Keep track of variable while function optimization using autograd

jocelynn · June 7, 2023, 5:03am

Optimizing this function using torch.autograd

def f(z):
    return (z*z).sum()

using the following code starting at some initial z.

z = torch.empty(3)
torch.nn.init.uniform_(z,-5,5)
z.requires_grad = True
optimizer = torch.optim.Adam([z], lr=0.1)
losses= []
zs =[] #to keep track of the variable as it gets optimized
print(z) #initial value of z
for i in range(50):
    optimizer.zero_grad()
    loss = f(z)
    loss.backward(retain_graph = True)
    optimizer.step()
    losses.append(loss.detach().numpy())
    zs.append(z.detach().data.numpy())
print(z)   #final value of z

which gives output:

tensor([-1.4410,  4.9476,  3.3615], requires_grad=True) 
tensor([-0.0837,  0.8619, -0.0701], requires_grad=True)

but the list zs has the value

[array([-0.08373591,  0.8618752 , -0.07005788], dtype=float32),
 array([-0.08373591,  0.8618752 , -0.07005788], dtype=float32),
...
 array([-0.08373591,  0.8618752 , -0.07005788], dtype=float32)]

which is the final value repeated. Why does this happen and how can I append values of z for each epoch into a list.

I’m new to PyTorch and learning the basics.

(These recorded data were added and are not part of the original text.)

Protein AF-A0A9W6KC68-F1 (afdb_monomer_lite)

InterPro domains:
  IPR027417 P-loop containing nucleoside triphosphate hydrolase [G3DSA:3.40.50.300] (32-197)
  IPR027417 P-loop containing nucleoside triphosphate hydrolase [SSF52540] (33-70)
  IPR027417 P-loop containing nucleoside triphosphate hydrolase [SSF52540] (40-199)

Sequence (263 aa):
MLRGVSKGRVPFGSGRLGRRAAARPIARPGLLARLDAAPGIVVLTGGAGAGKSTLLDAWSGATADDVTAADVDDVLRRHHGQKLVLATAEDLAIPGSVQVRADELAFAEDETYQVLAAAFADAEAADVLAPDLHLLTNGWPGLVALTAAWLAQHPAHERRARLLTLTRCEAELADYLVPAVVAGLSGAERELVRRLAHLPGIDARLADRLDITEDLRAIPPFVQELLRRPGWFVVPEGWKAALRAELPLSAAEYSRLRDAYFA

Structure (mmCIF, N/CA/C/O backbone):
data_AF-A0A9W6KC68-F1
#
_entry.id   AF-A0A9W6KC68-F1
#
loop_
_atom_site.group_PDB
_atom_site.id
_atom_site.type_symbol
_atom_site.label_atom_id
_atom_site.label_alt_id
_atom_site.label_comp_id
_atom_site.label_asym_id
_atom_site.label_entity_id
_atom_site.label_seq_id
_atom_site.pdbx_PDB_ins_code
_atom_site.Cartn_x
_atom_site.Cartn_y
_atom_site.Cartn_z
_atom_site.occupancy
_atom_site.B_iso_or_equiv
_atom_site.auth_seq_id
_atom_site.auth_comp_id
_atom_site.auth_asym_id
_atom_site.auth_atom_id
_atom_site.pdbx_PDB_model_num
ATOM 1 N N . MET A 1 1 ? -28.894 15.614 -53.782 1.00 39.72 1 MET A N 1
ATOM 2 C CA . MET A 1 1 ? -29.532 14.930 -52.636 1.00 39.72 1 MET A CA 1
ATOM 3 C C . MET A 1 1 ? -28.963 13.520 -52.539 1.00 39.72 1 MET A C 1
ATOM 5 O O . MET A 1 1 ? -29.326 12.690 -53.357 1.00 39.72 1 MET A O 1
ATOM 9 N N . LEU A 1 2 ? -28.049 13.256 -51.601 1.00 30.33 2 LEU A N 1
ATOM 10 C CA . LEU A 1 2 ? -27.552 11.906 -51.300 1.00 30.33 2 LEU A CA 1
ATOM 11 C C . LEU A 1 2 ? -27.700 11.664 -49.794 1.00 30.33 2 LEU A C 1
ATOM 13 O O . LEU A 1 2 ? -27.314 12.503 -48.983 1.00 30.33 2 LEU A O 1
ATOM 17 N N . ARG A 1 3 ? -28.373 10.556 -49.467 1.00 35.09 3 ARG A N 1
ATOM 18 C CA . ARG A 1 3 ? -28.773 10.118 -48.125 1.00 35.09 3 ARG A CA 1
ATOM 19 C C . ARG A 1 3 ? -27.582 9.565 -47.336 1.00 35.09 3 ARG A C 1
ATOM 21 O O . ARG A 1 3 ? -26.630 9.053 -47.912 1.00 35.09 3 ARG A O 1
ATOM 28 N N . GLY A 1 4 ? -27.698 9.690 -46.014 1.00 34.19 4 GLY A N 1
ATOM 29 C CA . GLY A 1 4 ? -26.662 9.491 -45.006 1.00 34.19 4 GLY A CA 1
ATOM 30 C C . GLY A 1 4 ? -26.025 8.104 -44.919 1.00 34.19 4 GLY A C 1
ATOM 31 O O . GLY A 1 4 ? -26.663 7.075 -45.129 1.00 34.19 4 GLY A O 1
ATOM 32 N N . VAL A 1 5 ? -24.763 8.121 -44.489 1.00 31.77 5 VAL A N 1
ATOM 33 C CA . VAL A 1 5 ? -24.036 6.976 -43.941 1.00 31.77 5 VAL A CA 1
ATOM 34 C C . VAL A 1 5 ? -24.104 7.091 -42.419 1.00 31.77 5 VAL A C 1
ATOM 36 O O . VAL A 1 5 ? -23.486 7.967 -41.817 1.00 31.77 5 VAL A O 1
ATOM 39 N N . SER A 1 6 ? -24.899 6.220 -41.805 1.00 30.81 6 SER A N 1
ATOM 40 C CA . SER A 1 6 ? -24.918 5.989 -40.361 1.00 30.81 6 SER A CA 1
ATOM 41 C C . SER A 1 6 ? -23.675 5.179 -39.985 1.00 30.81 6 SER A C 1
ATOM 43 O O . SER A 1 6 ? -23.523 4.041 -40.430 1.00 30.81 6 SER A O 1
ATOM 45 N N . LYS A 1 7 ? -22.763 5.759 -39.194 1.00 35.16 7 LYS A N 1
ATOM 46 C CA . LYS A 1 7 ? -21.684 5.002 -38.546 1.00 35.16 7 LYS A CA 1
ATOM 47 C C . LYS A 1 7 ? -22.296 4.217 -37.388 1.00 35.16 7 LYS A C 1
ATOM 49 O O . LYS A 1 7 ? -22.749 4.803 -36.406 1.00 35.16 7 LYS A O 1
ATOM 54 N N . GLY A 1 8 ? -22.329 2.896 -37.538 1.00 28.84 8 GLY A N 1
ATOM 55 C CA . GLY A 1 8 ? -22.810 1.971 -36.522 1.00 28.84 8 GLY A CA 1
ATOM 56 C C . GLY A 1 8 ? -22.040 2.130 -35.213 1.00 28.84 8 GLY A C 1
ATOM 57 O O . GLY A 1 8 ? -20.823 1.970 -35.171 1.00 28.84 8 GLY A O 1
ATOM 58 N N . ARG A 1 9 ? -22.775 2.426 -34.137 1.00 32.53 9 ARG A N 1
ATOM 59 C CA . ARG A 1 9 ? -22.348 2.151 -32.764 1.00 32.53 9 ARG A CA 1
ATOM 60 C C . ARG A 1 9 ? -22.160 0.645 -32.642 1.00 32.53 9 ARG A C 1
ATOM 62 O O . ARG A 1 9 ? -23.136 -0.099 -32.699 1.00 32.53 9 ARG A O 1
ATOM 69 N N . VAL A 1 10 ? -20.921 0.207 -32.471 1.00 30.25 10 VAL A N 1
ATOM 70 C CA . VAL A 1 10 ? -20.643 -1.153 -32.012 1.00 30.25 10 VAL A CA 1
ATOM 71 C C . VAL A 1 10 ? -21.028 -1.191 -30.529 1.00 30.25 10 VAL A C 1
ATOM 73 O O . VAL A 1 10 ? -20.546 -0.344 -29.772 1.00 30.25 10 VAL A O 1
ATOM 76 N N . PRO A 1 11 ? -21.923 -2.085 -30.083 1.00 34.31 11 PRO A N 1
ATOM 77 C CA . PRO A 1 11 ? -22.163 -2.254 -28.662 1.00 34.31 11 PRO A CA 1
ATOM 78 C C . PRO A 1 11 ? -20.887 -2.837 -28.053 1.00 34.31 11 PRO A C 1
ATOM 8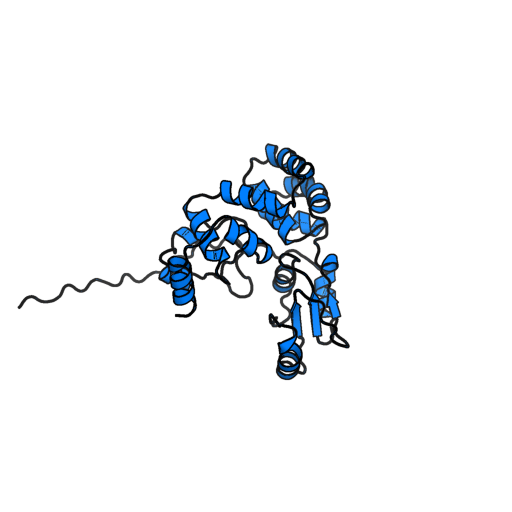0 O O . PRO A 1 11 ? -20.503 -3.964 -28.365 1.00 34.31 11 PRO A O 1
ATOM 83 N N . PHE A 1 12 ? -20.217 -2.055 -27.206 1.00 36.69 12 PHE A N 1
ATOM 84 C CA . PHE A 1 12 ? -19.193 -2.569 -26.306 1.00 36.69 12 PHE A CA 1
ATOM 85 C C . PHE A 1 12 ? -19.859 -3.614 -25.412 1.00 36.69 12 PHE A C 1
ATOM 87 O O . PHE A 1 12 ? -20.554 -3.291 -24.448 1.00 36.69 12 PHE A O 1
ATOM 94 N N . GLY A 1 13 ? -19.690 -4.886 -25.768 1.00 32.94 13 GLY A N 1
ATOM 95 C CA . GLY A 1 13 ? -19.912 -5.970 -24.830 1.00 32.94 13 GLY A CA 1
ATOM 96 C C . GLY A 1 13 ? -18.995 -5.729 -23.639 1.00 32.94 13 GLY A C 1
ATOM 97 O O . GLY A 1 13 ? -17.830 -5.381 -23.823 1.00 32.94 13 GLY A O 1
ATOM 98 N N . SER A 1 14 ? -19.523 -5.895 -22.429 1.00 41.22 14 SER A N 1
ATOM 99 C CA . SER A 1 14 ? -18.782 -5.921 -21.169 1.00 41.22 14 SER A CA 1
ATOM 100 C C . SER A 1 14 ? -17.825 -7.119 -21.150 1.00 41.22 14 SER A C 1
ATOM 102 O O . SER A 1 14 ? -18.010 -8.075 -20.389 1.00 41.22 14 SER A O 1
ATOM 104 N N . GLY A 1 15 ? -16.850 -7.113 -22.061 1.00 36.00 15 GLY A N 1
ATOM 105 C CA . GLY A 1 15 ? -15.746 -8.044 -22.105 1.00 36.00 15 GLY A CA 1
ATOM 106 C C . GLY A 1 15 ? -15.116 -7.984 -20.735 1.00 36.00 15 GLY A C 1
ATOM 107 O O . GLY A 1 15 ? -14.638 -6.933 -20.314 1.00 36.00 15 GLY A O 1
ATOM 108 N N . ARG A 1 16 ? -15.243 -9.087 -19.999 1.00 39.03 16 ARG A N 1
ATOM 109 C CA . ARG A 1 16 ? -14.658 -9.248 -18.679 1.00 39.03 16 ARG A CA 1
ATOM 110 C C . ARG A 1 16 ? -13.162 -9.028 -18.865 1.00 39.03 16 ARG A C 1
ATOM 112 O O . ARG A 1 16 ? -12.478 -9.944 -19.313 1.00 39.03 16 ARG A O 1
ATOM 119 N N . LEU A 1 17 ? -12.678 -7.815 -18.577 1.00 43.81 17 LEU A N 1
ATOM 120 C CA . LEU A 1 17 ? -11.270 -7.583 -18.274 1.00 43.81 17 LEU A CA 1
ATOM 121 C C . LEU A 1 17 ? -10.899 -8.716 -17.324 1.00 43.81 17 LEU A C 1
ATOM 123 O O . LEU A 1 17 ? -11.612 -8.916 -16.335 1.00 43.81 17 LEU A O 1
ATOM 127 N N . GLY A 1 18 ? -9.938 -9.551 -17.735 1.00 41.59 18 GLY A N 1
ATOM 128 C CA . GLY A 1 18 ? -9.626 -10.806 -17.061 1.00 41.59 18 GLY A CA 1
ATOM 129 C C . GLY A 1 18 ? -9.567 -10.539 -15.570 1.00 41.59 18 GLY A C 1
ATOM 130 O O . GLY A 1 18 ? -8.739 -9.748 -15.128 1.00 41.59 18 GLY A O 1
ATOM 131 N N . ARG A 1 19 ? -10.534 -11.088 -14.826 1.00 41.12 19 ARG A N 1
ATOM 132 C CA . ARG A 1 19 ? -10.710 -10.792 -13.407 1.00 41.12 19 ARG A CA 1
ATOM 133 C C . ARG A 1 19 ? -9.458 -11.327 -12.728 1.00 41.12 19 ARG A C 1
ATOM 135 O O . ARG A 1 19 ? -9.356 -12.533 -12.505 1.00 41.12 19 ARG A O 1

eqy · June 7, 2023, 6:27am

Note that calling .numpy() doesn’t actually create a copy as the data is shared if the tensor is on CPU (see torch.Tensor.numpy — PyTorch 2.0 documentation). You probably want something like .clone() instead:

import torch

def f(z):
    return (z*z).sum()

z = torch.empty(3)
torch.nn.init.uniform_(z,-5,5)
z.requires_grad = True
optimizer = torch.optim.Adam([z], lr=0.1)
losses= []
zs =[] #to keep track of the variable as it gets optimized
print(z) #initial value of z
for i in range(5):
    optimizer.zero_grad()
    loss = f(z)
    loss.backward(retain_graph = True)
    optimizer.step()
    losses.append(loss.detach().clone())
    zs.append(z.detach().data.clone())
print(z)   #final value of z
print(zs)

tensor([-1.8938, -3.1788, -4.9571], requires_grad=True)
tensor([-1.3970, -2.6804, -4.4581], requires_grad=True)
[tensor([-1.7938, -3.0788, -4.8571]), tensor([-1.6940, -2.9789, -4.7572]), tensor([-1.5945, -2.8791, -4.6573]), tensor([-1.4954, -2.7796, -4.5576]), tensor([-1.3970, -2.6804, -4.4581])]

jocelynn · June 13, 2023, 3:47am

thanks eqy, it is the solution I was looking for.